## PROBLEM REQUIREMENTS:
Please write out the listing beneath this sentence exactly, from its first line to the line with "ATOM 9 N N .", and stop there.

========================================================================

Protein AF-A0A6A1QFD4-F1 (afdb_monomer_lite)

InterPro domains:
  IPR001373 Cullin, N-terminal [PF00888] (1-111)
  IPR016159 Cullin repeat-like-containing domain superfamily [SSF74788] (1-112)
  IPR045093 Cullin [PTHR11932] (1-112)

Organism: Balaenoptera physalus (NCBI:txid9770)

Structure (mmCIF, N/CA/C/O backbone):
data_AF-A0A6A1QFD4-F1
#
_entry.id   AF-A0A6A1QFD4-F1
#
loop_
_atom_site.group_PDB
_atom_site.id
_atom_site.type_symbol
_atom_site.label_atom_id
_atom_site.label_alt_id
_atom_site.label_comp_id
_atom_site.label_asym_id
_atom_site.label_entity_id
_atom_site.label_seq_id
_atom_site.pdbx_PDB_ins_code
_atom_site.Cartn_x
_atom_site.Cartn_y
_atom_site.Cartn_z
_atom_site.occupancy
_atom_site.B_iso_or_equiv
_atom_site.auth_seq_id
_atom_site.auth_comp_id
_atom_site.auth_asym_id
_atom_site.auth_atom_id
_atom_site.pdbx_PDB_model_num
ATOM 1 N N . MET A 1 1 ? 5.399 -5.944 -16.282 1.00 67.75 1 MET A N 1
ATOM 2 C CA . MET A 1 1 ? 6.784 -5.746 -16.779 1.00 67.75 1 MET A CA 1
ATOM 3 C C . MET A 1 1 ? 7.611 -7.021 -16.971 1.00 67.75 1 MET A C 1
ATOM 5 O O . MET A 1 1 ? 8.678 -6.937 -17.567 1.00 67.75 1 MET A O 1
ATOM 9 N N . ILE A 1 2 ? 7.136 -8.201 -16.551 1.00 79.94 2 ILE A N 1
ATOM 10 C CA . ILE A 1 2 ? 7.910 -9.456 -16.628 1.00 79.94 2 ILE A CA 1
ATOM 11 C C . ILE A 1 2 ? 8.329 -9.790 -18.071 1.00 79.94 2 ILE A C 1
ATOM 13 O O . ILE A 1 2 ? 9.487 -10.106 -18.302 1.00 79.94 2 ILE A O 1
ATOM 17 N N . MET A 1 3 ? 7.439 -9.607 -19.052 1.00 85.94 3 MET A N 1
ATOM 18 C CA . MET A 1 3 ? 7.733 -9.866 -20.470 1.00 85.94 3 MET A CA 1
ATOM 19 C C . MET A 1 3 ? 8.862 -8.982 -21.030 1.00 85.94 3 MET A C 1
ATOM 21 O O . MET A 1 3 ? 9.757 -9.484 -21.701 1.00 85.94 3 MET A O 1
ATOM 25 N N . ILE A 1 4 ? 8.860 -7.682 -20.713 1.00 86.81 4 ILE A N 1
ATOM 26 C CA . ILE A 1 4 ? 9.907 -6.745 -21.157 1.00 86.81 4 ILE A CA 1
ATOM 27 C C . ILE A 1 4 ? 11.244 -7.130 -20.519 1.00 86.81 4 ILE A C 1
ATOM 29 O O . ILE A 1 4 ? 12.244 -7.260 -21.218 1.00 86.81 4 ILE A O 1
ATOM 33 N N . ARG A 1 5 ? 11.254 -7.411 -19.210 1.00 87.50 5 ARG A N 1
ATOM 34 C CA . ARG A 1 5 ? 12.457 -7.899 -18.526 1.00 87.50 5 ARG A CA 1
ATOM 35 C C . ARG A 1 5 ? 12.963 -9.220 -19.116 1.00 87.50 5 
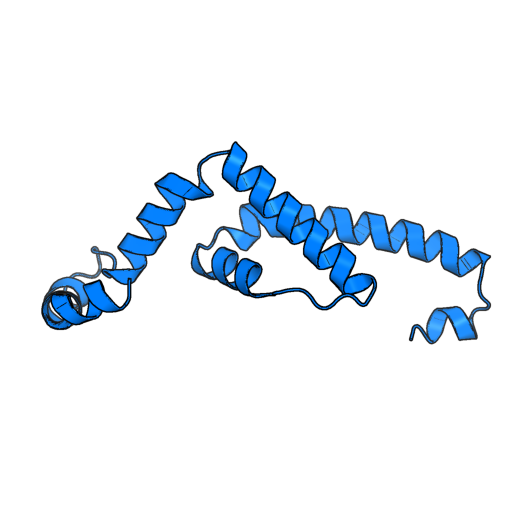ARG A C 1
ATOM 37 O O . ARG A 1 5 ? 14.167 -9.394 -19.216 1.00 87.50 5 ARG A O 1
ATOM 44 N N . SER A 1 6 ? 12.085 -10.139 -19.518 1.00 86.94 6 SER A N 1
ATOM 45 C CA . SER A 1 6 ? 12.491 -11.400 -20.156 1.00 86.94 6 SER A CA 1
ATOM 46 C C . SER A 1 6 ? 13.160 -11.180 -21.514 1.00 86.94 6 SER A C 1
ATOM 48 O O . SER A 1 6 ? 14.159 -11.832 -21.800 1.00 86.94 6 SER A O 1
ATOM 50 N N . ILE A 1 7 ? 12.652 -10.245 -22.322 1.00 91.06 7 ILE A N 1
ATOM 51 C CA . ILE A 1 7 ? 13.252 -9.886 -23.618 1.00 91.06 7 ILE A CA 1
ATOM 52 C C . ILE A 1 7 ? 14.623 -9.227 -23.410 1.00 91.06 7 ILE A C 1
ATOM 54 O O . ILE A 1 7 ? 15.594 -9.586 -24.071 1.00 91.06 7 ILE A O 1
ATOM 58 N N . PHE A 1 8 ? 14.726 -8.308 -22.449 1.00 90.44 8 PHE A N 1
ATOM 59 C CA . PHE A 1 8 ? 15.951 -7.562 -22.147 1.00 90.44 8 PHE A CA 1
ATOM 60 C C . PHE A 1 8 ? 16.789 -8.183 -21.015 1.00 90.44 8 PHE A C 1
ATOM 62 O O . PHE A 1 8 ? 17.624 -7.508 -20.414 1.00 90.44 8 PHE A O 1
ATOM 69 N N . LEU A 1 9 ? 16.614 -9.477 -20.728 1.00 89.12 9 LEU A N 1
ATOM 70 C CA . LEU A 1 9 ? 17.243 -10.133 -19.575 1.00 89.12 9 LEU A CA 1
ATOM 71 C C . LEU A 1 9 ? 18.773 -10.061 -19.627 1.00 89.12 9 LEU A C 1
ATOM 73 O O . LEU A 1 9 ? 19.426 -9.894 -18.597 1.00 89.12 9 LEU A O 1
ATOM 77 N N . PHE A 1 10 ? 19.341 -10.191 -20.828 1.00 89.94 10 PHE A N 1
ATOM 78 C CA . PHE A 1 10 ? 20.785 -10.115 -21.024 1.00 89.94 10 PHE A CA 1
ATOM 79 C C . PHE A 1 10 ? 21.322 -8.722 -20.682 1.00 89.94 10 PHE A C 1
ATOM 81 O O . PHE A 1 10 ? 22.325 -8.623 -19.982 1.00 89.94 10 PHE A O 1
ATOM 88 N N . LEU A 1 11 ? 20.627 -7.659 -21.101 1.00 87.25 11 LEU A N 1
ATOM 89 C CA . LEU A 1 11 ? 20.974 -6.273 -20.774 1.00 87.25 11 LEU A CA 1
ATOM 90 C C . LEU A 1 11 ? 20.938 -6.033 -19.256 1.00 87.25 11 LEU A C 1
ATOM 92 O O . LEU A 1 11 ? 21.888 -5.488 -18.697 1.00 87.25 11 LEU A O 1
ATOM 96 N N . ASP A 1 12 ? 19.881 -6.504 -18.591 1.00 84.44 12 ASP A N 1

========================================================================

## EXERCISE RESULT:
Protein AF-A0A6A1QFD4-F1 (afdb_monomer_lite)

InterPro domains:
  IPR001373 Cullin, N-terminal [PF00888] (1-111)
  IPR016159 Cullin repeat-like-containing domain superfamily [SSF74788] (1-112)
  IPR045093 Cullin [PTHR11932] (1-112)

Organism: Balaenoptera physalus (NCBI:txid9770)

Structure (mmCIF, N/CA/C/O backbone):
data_AF-A0A6A1QFD4-F1
#
_entry.id   AF-A0A6A1QFD4-F1
#
loop_
_atom_site.group_PDB
_atom_site.id
_atom_site.type_symbol
_atom_site.label_atom_id
_atom_site.label_alt_id
_atom_site.label_comp_id
_atom_site.label_asym_id
_atom_site.label_entity_id
_atom_site.label_seq_id
_atom_site.pdbx_PDB_ins_code
_atom_site.Cartn_x
_atom_site.Cartn_y
_atom_site.Cartn_z
_atom_site.occupancy
_atom_site.B_iso_or_equiv
_atom_site.auth_seq_id
_atom_site.auth_comp_id
_atom_site.auth_asym_id
_atom_site.auth_atom_id
_atom_site.pdbx_PDB_model_num
ATOM 1 N N . MET A 1 1 ? 5.399 -5.944 -16.282 1.00 67.75 1 MET A N 1
ATOM 2 C CA . MET A 1 1 ? 6.784 -5.746 -16.779 1.00 67.75 1 MET A CA 1
ATOM 3 C C . MET A 1 1 ? 7.611 -7.021 -16.971 1.00 67.75 1 MET A C 1
ATOM 5 O O . MET A 1 1 ? 8.678 -6.937 -17.567 1.00 67.75 1 MET A O 1
ATOM 9 N N . ILE A 1 2 ? 7.136 -8.201 -16.551 1.00 79.94 2 ILE A N 1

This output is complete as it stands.